Intervention de Mathias Moulin

Réunion du jeudi 6 avril 2023 à 9h00
Commission d'enquête relative aux révélations des uber files : l'ubérisation, son lobbying et ses conséquences

Mathias Moulin, secrétaire général adjoint de la Commission nationale de l'informatique et des libertés (Cnil) :

Tout à fait, et elle permet également une certaine cohérence. La dimension européenne de cette procédure lui conférant une portée globale, les autorités peuvent prendre des mesures touchant l'ensemble des plateformes qui opèrent au sein de l'Union européenne. À la suite des investigations, Uber s'est ainsi mise en conformité en revoyant l'ensemble de son processus d'information et en le rendant entièrement disponible en français. Les différents points à l'origine des plaintes ont donc été résolus au fil de l'instruction.

Si la mise en conformité d'Uber est totale, la décision proposée aura pour but de sanctionner ses irrégularités passées au regard du RGPD. Dans ce cas, aucune injonction de faire ne sera prononcée.

La Cnil peut aussi décider d'injonctions sous astreinte, pour un montant pouvant s'élever à 100 000 euros par jour, afin d'obliger l'entreprise à se mettre en conformité. L'autorité néerlandaise peut très bien, le jour où elle soumettra le projet de décision aux autres autorités européennes, prononcer de telles astreintes à l'encontre d'Uber.

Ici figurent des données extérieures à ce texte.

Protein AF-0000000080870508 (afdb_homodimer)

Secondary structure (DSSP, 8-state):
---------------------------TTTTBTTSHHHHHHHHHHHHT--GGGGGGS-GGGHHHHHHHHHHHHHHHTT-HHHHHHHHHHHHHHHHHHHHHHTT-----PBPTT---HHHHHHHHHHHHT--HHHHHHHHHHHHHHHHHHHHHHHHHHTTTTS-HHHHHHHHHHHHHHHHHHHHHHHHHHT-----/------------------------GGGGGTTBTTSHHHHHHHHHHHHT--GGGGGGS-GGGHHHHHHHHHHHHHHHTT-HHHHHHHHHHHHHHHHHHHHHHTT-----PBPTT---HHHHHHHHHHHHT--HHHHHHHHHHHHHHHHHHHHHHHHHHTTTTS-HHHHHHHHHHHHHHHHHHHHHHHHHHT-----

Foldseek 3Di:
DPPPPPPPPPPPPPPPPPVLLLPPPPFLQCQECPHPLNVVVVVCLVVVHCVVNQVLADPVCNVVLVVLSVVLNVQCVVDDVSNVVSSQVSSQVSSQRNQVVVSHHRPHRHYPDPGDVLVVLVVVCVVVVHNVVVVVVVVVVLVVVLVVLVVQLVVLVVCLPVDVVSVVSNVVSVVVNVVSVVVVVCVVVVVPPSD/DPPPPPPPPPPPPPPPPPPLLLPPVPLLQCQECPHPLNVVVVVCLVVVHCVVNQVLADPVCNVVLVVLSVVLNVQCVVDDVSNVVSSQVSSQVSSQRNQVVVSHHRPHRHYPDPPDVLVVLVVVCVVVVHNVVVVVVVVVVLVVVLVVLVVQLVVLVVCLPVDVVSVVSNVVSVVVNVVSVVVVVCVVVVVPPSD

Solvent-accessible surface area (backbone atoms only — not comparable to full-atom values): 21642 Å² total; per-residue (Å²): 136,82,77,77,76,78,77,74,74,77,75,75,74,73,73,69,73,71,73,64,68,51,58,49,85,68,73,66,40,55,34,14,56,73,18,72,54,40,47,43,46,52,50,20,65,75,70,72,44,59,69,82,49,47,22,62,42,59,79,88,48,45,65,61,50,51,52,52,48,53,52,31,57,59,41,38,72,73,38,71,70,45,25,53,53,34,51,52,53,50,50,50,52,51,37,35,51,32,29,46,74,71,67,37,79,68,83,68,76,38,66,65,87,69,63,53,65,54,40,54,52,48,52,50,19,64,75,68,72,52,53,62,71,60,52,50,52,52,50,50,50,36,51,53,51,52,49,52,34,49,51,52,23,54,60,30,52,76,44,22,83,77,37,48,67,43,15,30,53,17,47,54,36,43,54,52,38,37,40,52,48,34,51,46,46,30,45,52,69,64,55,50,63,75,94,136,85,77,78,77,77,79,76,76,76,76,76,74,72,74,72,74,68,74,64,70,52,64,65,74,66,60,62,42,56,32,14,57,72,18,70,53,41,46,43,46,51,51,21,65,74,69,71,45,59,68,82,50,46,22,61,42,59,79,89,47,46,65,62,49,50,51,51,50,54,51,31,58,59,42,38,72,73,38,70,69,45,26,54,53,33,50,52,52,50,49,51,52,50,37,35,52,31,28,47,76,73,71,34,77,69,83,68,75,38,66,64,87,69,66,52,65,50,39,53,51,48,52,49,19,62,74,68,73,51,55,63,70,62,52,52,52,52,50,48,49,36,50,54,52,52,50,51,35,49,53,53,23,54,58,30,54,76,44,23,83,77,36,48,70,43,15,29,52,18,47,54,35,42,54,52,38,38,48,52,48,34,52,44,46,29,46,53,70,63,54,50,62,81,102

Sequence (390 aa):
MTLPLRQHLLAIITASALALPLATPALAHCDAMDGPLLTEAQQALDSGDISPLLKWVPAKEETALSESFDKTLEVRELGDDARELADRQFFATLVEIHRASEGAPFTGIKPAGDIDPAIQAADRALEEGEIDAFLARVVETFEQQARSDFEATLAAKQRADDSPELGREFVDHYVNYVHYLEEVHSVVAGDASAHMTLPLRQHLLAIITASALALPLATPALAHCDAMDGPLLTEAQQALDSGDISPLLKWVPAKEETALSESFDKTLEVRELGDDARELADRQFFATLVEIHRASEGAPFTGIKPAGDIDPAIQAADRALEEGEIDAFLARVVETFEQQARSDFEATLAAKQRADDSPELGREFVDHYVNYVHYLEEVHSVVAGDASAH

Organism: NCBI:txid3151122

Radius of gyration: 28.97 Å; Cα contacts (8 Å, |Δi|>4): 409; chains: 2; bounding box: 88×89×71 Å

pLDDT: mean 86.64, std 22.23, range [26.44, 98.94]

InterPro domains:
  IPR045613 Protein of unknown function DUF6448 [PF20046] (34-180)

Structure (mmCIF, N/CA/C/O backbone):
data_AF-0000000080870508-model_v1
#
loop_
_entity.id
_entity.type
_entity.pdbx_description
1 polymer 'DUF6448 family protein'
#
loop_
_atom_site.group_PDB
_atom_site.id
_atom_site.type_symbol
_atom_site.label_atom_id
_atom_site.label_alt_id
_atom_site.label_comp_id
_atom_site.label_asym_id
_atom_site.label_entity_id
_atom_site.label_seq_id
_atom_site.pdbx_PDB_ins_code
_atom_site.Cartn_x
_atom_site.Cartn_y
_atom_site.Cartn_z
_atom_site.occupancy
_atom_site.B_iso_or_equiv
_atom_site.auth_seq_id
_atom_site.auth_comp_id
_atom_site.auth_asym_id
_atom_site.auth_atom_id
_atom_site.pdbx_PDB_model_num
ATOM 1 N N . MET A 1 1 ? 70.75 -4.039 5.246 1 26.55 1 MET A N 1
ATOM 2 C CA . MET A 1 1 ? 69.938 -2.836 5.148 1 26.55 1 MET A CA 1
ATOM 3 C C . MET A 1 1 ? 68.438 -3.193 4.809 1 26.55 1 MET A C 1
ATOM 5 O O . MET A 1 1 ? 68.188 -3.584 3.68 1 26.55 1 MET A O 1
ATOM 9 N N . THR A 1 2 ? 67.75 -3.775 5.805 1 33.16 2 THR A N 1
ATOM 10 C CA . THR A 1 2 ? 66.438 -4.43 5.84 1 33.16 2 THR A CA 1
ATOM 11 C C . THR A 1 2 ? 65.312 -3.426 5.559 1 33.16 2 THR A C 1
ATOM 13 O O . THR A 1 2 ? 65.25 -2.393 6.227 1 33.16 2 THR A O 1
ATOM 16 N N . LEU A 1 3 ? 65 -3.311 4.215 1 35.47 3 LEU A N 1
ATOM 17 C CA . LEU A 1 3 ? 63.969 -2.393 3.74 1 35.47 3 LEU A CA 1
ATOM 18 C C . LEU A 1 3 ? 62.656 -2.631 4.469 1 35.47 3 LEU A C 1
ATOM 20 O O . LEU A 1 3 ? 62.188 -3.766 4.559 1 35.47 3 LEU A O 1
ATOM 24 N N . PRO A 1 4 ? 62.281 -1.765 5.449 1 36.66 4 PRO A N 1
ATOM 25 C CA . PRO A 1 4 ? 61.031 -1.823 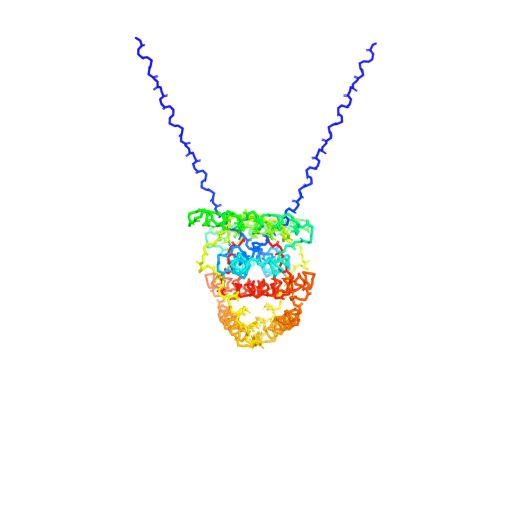6.199 1 36.66 4 PRO A CA 1
ATOM 26 C C . PRO A 1 4 ? 59.781 -1.717 5.297 1 36.66 4 PRO A C 1
ATOM 28 O O . PRO A 1 4 ? 59.75 -0.857 4.414 1 36.66 4 PRO A O 1
ATOM 31 N N . LEU A 1 5 ? 59.344 -2.836 4.699 1 36.22 5 LEU A N 1
ATOM 32 C CA . LEU A 1 5 ? 58.094 -2.879 3.924 1 36.22 5 LEU A CA 1
ATOM 33 C C . LEU A 1 5 ? 56.938 -2.26 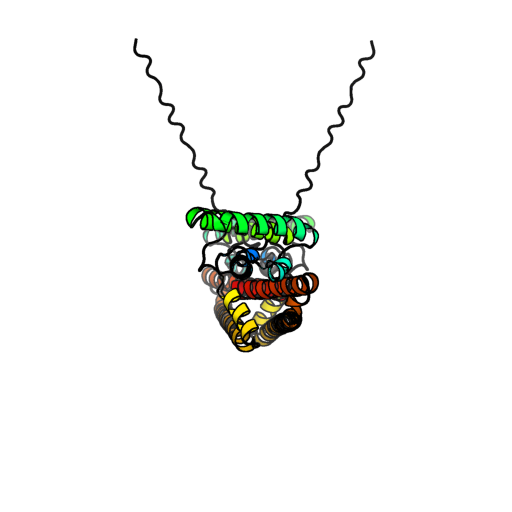4.703 1 36.22 5 LEU A C 1
ATOM 35 O O . LEU A 1 5 ? 56.625 -2.713 5.801 1 36.22 5 LEU A O 1
ATOM 39 N N . ARG A 1 6 ? 56.781 -0.907 4.535 1 35.19 6 ARG A N 1
ATOM 40 C CA . ARG A 1 6 ? 55.656 -0.168 5.086 1 35.19 6 ARG A CA 1
ATOM 41 C C . ARG A 1 6 ? 54.344 -0.828 4.707 1 35.19 6 ARG A C 1
ATOM 43 O O . ARG A 1 6 ? 54.062 -1.023 3.523 1 35.19 6 ARG A O 1
ATOM 50 N N . GLN A 1 7 ? 53.812 -1.803 5.543 1 35.56 7 GLN A N 1
ATOM 51 C CA . GLN A 1 7 ? 52.5 -2.418 5.441 1 35.56 7 GLN A CA 1
ATOM 52 C C . GLN A 1 7 ? 51.406 -1.358 5.359 1 35.56 7 GLN A C 1
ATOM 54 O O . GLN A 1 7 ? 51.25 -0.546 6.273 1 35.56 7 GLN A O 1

La deuxième catégorie de plainte, relative aux transferts de données hors de l'Union européenne, s'appuie sur l'arrêt dit « Schrems 2 » de la Cour de justice de l'Union européenne (CJUE) qui a constaté un niveau insuffisant de protection des données aux États-Unis et invalidé le bouclier de protection des données dit « privacy shield ». Par conséquent, les entreprises qui y transféraient des données doivent prendre des mesures complémentaires pour garantir leur protection.

Uber avait en effet recours à des moyens de traitement situés sur le territoire américain, d'autant que l'entreprise était soumise à l'extraterritorialité des lois américaines, ce qui permettait aux États-Unis d'obtenir des informations stockées en Europe, notamment à la faveur du Cloud ActClarifying Lawful Overseas Use of Data Act.

[Confidentiel]

Le principe d'une décision automatisée est interdit par le RGPD, qui admet cependant trois exceptions. La première, fondée sur le consentement libre et informé, est ici à écarter puisque cet accord n'était pas recueilli compte tenu des carences dont nous parlions ; la deuxième exception repose sur une autorisation conférée par le droit de l'Union européenne, ce qui n'était pas le cas en l'espèce ; et la troisième, qui gagnerait à être étudiée, concerne les décisions nécessaires à l'exécution d'un contrat.

La conclusion de l'analyse juridique a été retardée par les procédures judiciaires en cours devant les juridictions néerlandaises. Même si nous sommes une autorité administrative indépendante, nous suspendons généralement nos travaux lorsqu'une procédure judiciaire est en cours sur un de nos sujets d'investigation. Ainsi, lorsque le Conseil d'État est saisi d'un dossier sur lequel nous enquêtons, nous attendons sa décision afin de ne pas courir le risque d'agir dans un sens différent du sien, d'autant qu'il est notre juridiction d'appel et de recours.

De même, les juridictions ne se sentent pas toujours à l'aise à l'idée de prendre une décision en sachant qu'une procédure est simultanément menée par une autorité administrative indépendante.

Pour ce qui concerne les déconnexions, la cour d'appel néerlandaise a rendu avant-hier la décision que nous avions longtemps attendue et qui se trouve être plutôt favorable à la protection des données telle que nous la concevons. La juridiction a en effet considéré que les dispositifs de déconnexion avaient un impact significatif sur les personnes visées et que, même s'il y avait intervention humaine, il ne suffisait pas que quelqu'un procède à une vague vérification depuis un bureau à Cracovie pour considérer qu'il ne s'agissait pas d'un processus entièrement automatisé. En conséquence, elle a considéré que ce régime de décision automatisée ne répondait pas aux critères du RGPD.

L'autorité néerlandaise attendait elle aussi cette décision pour finaliser son analyse juridique. Nous allons donc pouvoir désormais avancer plus vite avec un dispositif robuste, puisqu'une partie du contentieux, et la plus complexe, a déjà été quelque peu purgée.